The lines to repeat are those below from the one containing "ATOM 62 O O" down to the one containing "ATOM 73 O O", both included; reproduce them exactly and nothing else.

| INFORMATION |
══════════════════════════════

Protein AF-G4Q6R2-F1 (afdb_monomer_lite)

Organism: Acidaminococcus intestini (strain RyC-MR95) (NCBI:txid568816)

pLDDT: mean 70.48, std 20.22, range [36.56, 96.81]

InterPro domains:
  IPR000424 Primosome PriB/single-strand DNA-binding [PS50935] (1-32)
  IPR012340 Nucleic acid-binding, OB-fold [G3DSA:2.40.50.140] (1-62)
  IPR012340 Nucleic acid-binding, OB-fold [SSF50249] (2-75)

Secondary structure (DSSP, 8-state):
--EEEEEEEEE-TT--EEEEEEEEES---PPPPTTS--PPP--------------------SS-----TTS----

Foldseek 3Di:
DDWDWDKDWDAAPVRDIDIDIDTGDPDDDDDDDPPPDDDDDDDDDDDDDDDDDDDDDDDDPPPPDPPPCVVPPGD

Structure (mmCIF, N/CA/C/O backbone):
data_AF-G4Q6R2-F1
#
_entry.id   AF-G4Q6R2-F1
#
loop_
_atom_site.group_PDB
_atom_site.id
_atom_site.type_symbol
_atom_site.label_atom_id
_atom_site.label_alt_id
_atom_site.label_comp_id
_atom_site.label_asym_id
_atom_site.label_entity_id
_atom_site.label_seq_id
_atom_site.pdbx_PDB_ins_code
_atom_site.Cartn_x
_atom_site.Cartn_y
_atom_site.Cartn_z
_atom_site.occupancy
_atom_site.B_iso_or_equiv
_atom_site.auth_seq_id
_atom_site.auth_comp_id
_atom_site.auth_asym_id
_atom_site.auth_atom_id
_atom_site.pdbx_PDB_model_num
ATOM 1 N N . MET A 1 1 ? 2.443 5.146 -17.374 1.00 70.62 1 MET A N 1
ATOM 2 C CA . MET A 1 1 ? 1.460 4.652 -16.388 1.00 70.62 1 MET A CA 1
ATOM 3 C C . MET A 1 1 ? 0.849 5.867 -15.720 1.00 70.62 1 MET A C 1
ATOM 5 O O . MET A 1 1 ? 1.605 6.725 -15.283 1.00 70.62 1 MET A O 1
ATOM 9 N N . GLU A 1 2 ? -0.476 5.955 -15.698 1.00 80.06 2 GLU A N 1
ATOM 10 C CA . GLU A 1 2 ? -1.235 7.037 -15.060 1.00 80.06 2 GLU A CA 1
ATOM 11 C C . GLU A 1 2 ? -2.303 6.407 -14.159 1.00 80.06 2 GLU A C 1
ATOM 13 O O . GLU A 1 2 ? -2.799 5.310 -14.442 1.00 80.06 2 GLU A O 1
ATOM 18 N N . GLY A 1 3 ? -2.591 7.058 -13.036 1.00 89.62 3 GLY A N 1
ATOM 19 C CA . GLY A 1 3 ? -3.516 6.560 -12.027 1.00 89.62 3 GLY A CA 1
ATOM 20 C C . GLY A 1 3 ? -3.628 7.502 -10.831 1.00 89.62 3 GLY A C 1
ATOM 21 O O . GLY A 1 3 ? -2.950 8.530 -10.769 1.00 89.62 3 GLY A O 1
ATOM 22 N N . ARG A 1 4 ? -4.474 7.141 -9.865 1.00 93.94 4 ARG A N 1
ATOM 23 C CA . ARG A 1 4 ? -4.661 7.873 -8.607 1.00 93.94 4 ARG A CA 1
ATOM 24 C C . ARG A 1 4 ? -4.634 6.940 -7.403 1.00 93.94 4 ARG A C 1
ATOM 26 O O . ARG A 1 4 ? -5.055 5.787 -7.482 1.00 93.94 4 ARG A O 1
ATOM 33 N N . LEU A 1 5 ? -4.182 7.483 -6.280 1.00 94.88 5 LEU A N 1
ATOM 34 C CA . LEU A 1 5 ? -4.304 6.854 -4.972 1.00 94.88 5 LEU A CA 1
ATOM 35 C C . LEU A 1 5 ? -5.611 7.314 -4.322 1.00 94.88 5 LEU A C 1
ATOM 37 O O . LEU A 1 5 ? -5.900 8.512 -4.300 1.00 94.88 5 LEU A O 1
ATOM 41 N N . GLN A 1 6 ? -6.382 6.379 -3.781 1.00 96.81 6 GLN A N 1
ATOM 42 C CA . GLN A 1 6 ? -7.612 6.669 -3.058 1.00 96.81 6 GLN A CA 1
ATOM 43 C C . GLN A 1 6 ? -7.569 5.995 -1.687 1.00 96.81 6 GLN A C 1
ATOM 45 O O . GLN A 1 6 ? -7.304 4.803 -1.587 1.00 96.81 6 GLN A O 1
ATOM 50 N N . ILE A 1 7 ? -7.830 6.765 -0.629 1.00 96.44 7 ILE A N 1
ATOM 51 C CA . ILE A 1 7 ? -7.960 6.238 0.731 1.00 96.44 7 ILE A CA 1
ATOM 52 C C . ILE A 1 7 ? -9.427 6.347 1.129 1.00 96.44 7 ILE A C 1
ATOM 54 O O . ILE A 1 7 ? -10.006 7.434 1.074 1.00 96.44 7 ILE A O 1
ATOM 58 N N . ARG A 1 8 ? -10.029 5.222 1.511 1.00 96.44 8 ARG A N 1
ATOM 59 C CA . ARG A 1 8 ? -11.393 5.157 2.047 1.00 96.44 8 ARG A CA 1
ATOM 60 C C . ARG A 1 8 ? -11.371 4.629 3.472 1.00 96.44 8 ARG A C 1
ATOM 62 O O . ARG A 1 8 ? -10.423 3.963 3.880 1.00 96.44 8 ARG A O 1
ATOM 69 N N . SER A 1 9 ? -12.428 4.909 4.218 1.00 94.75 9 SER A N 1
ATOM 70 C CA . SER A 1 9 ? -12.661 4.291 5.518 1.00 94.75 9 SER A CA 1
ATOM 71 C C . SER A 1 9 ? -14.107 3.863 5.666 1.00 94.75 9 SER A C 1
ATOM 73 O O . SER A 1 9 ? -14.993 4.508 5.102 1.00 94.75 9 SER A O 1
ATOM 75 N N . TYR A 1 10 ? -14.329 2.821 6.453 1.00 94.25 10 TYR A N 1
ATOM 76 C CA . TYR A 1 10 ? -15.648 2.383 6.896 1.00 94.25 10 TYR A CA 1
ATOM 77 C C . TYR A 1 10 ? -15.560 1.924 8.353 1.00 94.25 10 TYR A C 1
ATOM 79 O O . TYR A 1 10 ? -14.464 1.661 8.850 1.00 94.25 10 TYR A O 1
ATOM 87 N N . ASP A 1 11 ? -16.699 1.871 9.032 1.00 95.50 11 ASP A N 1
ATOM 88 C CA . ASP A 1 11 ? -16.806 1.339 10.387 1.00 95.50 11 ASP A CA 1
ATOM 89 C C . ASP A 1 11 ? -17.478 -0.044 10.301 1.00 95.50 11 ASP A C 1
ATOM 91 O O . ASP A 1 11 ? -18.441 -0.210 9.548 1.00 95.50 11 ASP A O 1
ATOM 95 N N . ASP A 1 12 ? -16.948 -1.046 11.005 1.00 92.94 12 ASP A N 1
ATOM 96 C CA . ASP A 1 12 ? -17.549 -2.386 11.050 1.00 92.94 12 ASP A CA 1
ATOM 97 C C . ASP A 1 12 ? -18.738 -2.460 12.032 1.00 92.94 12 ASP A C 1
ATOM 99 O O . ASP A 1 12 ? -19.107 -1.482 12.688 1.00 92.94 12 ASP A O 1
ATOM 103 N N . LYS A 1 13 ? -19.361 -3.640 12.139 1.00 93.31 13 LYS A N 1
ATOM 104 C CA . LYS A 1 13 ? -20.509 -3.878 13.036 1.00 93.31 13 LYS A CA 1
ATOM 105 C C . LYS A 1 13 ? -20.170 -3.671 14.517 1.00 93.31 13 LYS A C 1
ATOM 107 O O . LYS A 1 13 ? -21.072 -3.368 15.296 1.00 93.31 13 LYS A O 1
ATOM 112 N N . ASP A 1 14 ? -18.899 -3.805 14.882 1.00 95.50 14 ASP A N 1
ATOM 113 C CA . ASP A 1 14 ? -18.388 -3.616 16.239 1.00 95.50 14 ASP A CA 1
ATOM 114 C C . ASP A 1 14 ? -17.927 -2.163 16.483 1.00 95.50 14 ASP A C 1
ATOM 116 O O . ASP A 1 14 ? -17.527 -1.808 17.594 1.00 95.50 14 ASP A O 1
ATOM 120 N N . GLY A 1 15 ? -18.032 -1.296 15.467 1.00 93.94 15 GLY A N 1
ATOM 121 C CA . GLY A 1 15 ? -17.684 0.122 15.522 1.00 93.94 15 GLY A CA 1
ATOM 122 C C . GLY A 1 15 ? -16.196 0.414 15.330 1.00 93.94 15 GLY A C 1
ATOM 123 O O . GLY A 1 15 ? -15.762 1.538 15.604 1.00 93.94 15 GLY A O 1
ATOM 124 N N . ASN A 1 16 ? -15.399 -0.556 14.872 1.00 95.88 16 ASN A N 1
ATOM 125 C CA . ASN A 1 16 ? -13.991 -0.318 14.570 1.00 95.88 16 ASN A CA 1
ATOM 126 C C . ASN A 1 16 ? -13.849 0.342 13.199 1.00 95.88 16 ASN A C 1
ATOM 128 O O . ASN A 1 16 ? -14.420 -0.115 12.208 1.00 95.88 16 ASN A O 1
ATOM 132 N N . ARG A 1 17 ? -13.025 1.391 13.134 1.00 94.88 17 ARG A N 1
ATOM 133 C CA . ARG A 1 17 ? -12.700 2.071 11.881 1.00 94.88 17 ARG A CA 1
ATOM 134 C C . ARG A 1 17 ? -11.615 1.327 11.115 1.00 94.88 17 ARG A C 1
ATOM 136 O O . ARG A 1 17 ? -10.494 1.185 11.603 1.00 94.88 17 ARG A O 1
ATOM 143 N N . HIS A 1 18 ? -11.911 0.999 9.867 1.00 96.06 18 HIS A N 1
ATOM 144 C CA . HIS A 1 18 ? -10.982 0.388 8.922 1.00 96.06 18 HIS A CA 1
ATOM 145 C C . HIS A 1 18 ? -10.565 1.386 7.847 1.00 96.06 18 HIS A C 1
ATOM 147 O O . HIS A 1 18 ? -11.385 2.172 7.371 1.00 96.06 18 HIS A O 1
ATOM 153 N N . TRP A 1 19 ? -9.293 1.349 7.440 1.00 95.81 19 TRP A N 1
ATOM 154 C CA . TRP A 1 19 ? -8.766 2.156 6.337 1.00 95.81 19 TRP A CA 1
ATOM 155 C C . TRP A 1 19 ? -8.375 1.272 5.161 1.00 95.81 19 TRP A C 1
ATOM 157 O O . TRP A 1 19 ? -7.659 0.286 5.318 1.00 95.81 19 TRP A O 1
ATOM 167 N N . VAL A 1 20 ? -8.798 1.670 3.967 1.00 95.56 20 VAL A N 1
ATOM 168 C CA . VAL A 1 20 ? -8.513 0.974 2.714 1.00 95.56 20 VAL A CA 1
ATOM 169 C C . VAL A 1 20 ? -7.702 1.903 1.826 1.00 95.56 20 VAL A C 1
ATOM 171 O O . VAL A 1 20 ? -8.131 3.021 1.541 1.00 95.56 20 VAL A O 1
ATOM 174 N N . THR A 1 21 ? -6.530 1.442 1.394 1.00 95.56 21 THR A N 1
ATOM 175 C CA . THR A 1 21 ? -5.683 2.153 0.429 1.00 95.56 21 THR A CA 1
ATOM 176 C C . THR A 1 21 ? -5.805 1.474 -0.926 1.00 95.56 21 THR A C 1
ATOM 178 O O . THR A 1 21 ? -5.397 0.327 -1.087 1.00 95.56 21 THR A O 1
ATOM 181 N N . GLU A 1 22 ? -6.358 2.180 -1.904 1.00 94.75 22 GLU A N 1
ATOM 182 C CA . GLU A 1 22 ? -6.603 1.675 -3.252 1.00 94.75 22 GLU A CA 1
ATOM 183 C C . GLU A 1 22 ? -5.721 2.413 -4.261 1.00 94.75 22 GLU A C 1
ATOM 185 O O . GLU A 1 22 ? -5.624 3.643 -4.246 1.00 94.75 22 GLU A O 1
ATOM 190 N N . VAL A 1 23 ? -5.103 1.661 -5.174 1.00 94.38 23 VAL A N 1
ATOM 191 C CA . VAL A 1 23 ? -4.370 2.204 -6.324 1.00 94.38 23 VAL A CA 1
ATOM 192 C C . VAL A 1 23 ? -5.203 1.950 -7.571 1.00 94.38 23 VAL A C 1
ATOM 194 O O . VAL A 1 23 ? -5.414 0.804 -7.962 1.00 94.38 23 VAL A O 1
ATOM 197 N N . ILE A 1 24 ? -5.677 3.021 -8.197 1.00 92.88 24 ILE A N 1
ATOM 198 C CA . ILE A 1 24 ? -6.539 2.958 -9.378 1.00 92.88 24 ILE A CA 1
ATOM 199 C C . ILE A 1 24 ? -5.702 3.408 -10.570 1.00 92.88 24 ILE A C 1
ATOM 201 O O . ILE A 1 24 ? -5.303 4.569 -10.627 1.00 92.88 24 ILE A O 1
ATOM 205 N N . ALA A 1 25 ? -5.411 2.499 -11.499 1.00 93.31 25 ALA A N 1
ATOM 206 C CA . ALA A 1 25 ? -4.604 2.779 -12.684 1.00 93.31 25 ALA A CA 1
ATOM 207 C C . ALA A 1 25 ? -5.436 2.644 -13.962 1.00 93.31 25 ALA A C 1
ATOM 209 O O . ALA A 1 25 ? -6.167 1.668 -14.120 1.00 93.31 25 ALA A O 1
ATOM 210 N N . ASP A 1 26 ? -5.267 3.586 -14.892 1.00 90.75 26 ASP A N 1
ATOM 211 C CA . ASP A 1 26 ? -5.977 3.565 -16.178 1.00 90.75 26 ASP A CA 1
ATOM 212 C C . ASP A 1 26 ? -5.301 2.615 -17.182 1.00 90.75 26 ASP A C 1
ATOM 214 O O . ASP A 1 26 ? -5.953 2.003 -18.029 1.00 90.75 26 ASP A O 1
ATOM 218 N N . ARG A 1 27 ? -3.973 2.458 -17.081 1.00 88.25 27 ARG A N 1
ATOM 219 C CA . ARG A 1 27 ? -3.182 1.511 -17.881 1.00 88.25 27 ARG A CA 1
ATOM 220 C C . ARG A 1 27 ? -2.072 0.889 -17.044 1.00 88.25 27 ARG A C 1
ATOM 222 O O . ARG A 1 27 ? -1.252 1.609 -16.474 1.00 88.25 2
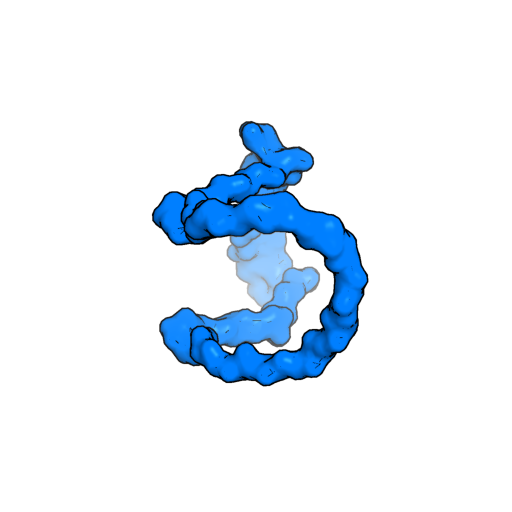7 ARG A O 1
ATOM 229 N N . VAL A 1 28 ? -2.001 -0.439 -17.066 1.00 87.94 28 VAL A N 1
ATOM 230 C CA . VAL A 1 28 ? -0.919 -1.229 -16.467 1.00 87.94 28 VAL A CA 1
ATOM 231 C C . VAL A 1 28 ? -0.066 -1.821 -17.585 1.00 87.94 28 VAL A C 1
ATOM 233 O O . VAL A 1 28 ? -0.594 -2.383 -18.541 1.00 87.94 28 VAL A O 1
ATOM 236 N N . GLU A 1 29 ? 1.251 -1.677 -17.469 1.00 88.94 29 GLU A N 1
ATOM 237 C CA . GLU A 1 29 ? 2.231 -2.295 -18.360 1.00 88.94 29 GLU A CA 1
ATOM 238 C C . GLU A 1 29 ? 3.197 -3.118 -17.511 1.00 88.94 29 GLU A C 1
ATOM 240 O O . GLU A 1 29 ? 3.689 -2.647 -16.483 1.00 88.94 29 GLU A O 1
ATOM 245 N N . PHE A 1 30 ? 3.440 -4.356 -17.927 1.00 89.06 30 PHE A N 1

══════════════════════════════

| EXERCISE SOLUTION |
ATOM 62 O O . ARG A 1 8 ? -10.423 3.963 3.880 1.00 96.44 8 ARG A O 1
ATOM 69 N N . SER A 1 9 ? -12.428 4.909 4.218 1.00 94.75 9 SER A N 1
ATOM 70 C CA . SER A 1 9 ? -12.661 4.291 5.518 1.00 94.75 9 SER A CA 1
ATOM 71 C C . SER A 1 9 ? -14.107 3.863 5.666 1.00 94.75 9 SER A C 1
ATOM 73 O O . SER A 1 9 ? -14.993 4.508 5.102 1.00 94.75 9 SER A O 1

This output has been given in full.